#### [Problem to work on]
Within the records that follow, restate exactly the lines from the line with "ATOM 148 C CA" down to the line with "ATOM 179 O O", including both. Omit the pictures.

Supplied material: Begin

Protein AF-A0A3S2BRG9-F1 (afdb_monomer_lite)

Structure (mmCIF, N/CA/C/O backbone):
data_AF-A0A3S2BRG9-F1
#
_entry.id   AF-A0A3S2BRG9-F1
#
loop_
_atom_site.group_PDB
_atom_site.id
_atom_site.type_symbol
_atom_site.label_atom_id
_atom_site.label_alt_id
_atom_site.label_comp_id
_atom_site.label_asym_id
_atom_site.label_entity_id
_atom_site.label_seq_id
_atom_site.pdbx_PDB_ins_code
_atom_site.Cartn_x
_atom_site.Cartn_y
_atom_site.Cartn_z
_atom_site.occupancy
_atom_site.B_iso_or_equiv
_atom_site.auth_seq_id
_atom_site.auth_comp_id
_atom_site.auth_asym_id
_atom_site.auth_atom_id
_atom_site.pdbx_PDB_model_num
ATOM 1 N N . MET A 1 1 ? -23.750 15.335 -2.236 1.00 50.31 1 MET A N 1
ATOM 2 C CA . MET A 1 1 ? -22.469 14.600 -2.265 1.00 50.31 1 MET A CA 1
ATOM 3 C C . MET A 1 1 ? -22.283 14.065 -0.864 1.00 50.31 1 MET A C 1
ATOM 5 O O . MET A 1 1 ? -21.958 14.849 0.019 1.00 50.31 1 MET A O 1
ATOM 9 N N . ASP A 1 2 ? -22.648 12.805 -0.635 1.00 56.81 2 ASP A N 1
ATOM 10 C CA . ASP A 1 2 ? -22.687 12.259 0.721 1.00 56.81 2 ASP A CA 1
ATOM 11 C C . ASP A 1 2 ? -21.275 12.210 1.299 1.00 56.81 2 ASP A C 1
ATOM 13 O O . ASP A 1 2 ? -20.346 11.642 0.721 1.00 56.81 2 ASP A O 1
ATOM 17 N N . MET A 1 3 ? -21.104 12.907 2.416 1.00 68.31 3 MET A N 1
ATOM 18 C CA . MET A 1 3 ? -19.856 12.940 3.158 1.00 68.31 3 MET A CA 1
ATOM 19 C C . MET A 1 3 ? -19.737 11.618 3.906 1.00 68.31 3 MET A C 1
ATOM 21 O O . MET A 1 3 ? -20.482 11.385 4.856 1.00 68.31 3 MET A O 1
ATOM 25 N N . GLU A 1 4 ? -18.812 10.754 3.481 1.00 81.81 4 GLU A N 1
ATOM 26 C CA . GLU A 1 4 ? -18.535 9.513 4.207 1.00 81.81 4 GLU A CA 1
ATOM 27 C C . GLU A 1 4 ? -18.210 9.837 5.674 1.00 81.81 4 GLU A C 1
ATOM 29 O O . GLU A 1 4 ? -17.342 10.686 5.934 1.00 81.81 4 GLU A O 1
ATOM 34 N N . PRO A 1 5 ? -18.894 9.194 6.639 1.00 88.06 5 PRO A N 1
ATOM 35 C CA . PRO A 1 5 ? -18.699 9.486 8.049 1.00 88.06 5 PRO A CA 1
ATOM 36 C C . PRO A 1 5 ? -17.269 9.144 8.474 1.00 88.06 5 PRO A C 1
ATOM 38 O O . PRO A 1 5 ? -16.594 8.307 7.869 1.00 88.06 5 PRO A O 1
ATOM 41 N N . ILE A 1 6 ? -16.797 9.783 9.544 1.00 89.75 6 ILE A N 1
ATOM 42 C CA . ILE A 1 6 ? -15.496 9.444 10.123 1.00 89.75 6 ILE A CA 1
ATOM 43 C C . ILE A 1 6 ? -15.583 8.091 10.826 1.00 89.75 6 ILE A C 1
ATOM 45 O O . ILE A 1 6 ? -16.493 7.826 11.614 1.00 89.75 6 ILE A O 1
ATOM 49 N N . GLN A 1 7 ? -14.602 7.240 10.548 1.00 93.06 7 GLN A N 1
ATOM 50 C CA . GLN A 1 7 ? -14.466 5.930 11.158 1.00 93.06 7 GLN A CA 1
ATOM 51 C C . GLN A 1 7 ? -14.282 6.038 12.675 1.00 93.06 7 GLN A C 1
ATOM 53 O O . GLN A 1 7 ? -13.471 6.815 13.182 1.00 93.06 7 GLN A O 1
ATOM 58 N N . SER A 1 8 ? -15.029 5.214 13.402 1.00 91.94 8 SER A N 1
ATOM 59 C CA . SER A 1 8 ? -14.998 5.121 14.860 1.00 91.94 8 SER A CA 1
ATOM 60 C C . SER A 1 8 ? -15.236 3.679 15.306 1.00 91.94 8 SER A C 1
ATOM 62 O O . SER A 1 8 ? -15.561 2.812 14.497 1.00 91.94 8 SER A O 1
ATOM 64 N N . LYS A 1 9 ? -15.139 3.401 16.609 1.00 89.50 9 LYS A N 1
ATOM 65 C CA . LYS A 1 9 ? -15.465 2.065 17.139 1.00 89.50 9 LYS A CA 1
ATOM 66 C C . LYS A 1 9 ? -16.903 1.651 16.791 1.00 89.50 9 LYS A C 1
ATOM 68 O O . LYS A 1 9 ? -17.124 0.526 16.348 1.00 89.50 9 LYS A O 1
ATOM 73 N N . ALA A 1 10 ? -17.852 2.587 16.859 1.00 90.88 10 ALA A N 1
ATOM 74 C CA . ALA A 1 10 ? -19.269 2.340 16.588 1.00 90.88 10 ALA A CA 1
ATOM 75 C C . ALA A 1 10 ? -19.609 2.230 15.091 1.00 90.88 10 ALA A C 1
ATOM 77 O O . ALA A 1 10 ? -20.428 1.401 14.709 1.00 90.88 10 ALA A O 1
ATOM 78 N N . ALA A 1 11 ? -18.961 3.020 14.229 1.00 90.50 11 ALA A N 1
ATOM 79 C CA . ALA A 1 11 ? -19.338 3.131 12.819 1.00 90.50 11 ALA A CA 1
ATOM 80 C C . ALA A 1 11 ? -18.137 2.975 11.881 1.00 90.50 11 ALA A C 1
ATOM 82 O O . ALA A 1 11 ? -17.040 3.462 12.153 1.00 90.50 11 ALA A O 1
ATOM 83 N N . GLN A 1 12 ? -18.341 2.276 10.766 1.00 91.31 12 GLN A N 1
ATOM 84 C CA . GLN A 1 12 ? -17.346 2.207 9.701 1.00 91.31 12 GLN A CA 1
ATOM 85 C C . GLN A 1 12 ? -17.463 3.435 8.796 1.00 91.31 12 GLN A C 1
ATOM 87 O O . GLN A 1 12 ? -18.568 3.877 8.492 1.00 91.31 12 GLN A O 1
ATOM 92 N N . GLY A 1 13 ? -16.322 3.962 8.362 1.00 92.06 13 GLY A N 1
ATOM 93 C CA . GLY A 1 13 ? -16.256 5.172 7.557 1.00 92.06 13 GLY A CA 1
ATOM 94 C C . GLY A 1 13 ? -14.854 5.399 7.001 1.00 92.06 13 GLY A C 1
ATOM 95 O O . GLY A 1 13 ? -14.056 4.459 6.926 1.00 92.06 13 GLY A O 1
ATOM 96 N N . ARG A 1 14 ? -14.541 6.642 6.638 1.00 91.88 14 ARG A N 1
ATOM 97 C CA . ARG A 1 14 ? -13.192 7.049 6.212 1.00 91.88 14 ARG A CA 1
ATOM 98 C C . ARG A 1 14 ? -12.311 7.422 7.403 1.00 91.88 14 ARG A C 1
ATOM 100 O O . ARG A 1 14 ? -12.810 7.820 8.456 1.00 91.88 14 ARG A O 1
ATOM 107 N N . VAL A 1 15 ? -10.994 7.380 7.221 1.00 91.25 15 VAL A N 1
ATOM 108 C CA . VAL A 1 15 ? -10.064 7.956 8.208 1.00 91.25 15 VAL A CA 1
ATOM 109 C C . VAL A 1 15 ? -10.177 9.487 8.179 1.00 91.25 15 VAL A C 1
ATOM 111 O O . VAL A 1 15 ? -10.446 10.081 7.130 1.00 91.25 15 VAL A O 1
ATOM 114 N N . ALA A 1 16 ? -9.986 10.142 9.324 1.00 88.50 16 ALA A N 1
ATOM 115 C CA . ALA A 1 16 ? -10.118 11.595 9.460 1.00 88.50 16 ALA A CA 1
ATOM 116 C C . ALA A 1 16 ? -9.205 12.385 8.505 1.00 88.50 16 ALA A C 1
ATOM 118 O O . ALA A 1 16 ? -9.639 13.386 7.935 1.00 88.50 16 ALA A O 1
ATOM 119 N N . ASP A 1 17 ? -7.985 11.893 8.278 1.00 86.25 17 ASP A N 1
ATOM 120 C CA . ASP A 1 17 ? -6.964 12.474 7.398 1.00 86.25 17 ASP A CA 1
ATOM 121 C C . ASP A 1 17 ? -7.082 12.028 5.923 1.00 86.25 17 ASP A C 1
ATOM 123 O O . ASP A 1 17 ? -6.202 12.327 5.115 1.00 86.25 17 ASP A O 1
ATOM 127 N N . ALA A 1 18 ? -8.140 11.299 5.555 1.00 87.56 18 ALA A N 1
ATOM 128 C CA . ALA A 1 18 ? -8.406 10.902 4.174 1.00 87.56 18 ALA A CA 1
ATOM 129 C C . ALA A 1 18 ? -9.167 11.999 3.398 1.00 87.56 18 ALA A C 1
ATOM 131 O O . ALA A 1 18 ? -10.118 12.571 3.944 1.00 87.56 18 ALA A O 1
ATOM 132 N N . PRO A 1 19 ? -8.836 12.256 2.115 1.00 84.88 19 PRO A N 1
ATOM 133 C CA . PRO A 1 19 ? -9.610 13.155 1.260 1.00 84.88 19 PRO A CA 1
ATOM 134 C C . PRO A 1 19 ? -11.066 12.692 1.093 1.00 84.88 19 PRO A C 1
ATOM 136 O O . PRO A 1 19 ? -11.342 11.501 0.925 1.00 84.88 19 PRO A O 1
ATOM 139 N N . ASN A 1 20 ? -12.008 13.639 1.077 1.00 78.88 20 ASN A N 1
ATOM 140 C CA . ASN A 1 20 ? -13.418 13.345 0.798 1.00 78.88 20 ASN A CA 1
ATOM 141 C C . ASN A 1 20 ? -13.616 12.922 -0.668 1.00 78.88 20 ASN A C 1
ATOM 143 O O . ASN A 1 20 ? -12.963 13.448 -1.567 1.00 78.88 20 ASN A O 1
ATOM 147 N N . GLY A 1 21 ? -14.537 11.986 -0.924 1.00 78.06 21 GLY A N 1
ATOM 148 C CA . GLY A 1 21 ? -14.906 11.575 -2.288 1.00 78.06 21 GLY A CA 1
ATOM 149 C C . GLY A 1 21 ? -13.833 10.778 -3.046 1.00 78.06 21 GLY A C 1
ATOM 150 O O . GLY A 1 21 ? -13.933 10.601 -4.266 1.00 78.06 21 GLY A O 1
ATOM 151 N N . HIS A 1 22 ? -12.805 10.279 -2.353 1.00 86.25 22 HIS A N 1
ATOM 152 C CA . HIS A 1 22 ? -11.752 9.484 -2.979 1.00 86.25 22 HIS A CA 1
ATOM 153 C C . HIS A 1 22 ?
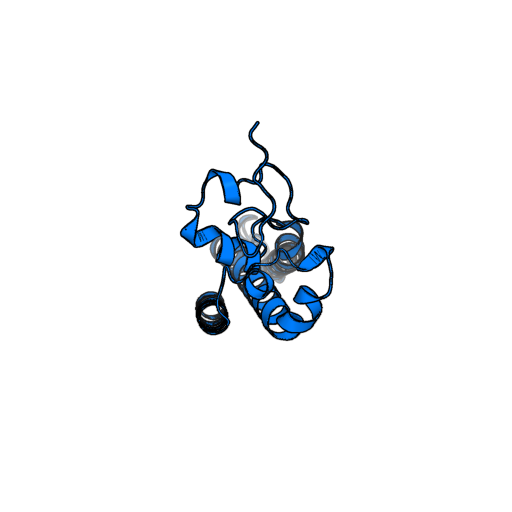 -12.320 8.211 -3.636 1.00 86.25 22 HIS A C 1
ATOM 155 O O . HIS A 1 22 ? -13.281 7.616 -3.147 1.00 86.25 22 HIS A O 1
ATOM 161 N N . TRP A 1 23 ? -11.729 7.778 -4.755 1.00 88.19 23 TRP A N 1
ATOM 162 C CA . TRP A 1 23 ? -12.231 6.640 -5.542 1.00 88.19 23 TRP A CA 1
ATOM 163 C C . TRP A 1 23 ? -12.308 5.338 -4.731 1.00 88.19 23 TRP A C 1
ATOM 165 O O . TRP A 1 23 ? -13.226 4.552 -4.932 1.00 88.19 23 TRP A O 1
ATOM 175 N N . VAL A 1 24 ? -11.401 5.158 -3.764 1.00 89.00 24 VAL A N 1
ATOM 176 C CA . VAL A 1 24 ? -11.377 4.025 -2.820 1.00 89.00 24 VAL A CA 1
ATOM 177 C C . VAL A 1 24 ? -12.746 3.802 -2.176 1.00 89.00 24 VAL A C 1
ATOM 179 O O . VAL A 1 24 ? -13.233 2.677 -2.159 1.00 89.00 24 VAL A O 1
ATOM 182 N N . TYR A 1 25 ? -13.395 4.872 -1.714 1.00 89.06 25 TYR A N 1
ATOM 183 C CA . TYR A 1 25 ? -14.687 4.798 -1.027 1.00 89.06 25 TYR A CA 1
ATOM 184 C C . TYR A 1 25 ? -15.878 4.708 -1.994 1.00 89.06 25 TYR A C 1
ATOM 186 O O . TYR A 1 25 ? -16.968 4.323 -1.594 1.00 89.06 25 TYR A O 1
ATOM 194 N N . ARG A 1 26 ? -15.680 5.033 -3.277 1.00 88.38 26 ARG A N 1
ATOM 195 C CA . ARG A 1 26 ? -16.727 4.937 -4.307 1.00 88.38 26 ARG A CA 1
ATOM 196 C C . ARG A 1 26 ? -16.772 3.572 -4.988 1.00 88.38 26 ARG A C 1
ATOM 198 O O . ARG A 1 26 ? -17.836 3.148 -5.419 1.00 88.38 26 ARG A O 1
ATOM 205 N N . VAL A 1 27 ? -15.617 2.923 -5.123 1.00 91.25 27 VAL A N 1
ATOM 206 C CA . VAL A 1 27 ? -15.453 1.720 -5.951 1.00 91.25 27 VAL A CA 1
ATOM 207 C C . VAL A 1 27 ? -15.308 0.457 -5.107 1.00 91.25 27 VAL A C 1
ATOM 209 O O . VAL A 1 27 ? -15.867 -0.577 -5.463 1.00 91.25 27 VAL A O 1
ATOM 212 N N . LEU A 1 28 ? -14.556 0.503 -4.002 1.00 92.56 28 LEU A N 1
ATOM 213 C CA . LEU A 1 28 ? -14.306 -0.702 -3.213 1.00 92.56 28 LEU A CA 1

Supplied material: End

#### [Solution to the problem]
ATOM 148 C CA . GLY A 1 21 ? -14.906 11.575 -2.288 1.00 78.06 21 GLY A CA 1
ATOM 149 C C . GLY A 1 21 ? -13.833 10.778 -3.046 1.00 78.06 21 GLY A C 1
ATOM 150 O O . GLY A 1 21 ? -13.933 10.601 -4.266 1.00 78.06 21 GLY A O 1
ATOM 151 N N . HIS A 1 22 ? -12.805 10.279 -2.353 1.00 86.25 22 HIS A N 1
ATOM 152 C CA . HIS A 1 22 ? -11.752 9.484 -2.979 1.00 86.25 22 HIS A CA 1
ATOM 153 C C . HIS A 1 22 ?
 -12.320 8.211 -3.636 1.00 86.25 22 HIS A C 1
ATOM 155 O O . HIS A 1 22 ? -13.281 7.616 -3.147 1.00 86.25 22 HIS A O 1
ATOM 161 N N . TRP A 1 23 ? -11.729 7.778 -4.755 1.00 88.19 23 TRP A N 1
ATOM 162 C CA . TRP A 1 23 ? -12.231 6.640 -5.542 1.00 88.19 23 TRP A CA 1
ATOM 163 C C . TRP A 1 23 ? -12.308 5.338 -4.731 1.00 88.19 23 TRP A C 1
ATOM 165 O O . TRP A 1 23 ? -13.226 4.552 -4.932 1.00 88.19 23 TRP A O 1
ATOM 175 N N . VAL A 1 24 ? -11.401 5.158 -3.764 1.00 89.00 24 VAL A N 1
ATOM 176 C CA . VAL A 1 24 ? -11.377 4.025 -2.820 1.00 89.00 24 VAL A CA 1
ATOM 177 C C . VAL A 1 24 ? -12.746 3.802 -2.176 1.00 89.00 24 VAL A C 1
ATOM 179 O O . VAL A 1 24 ? -13.233 2.677 -2.159 1.00 89.00 24 VAL A O 1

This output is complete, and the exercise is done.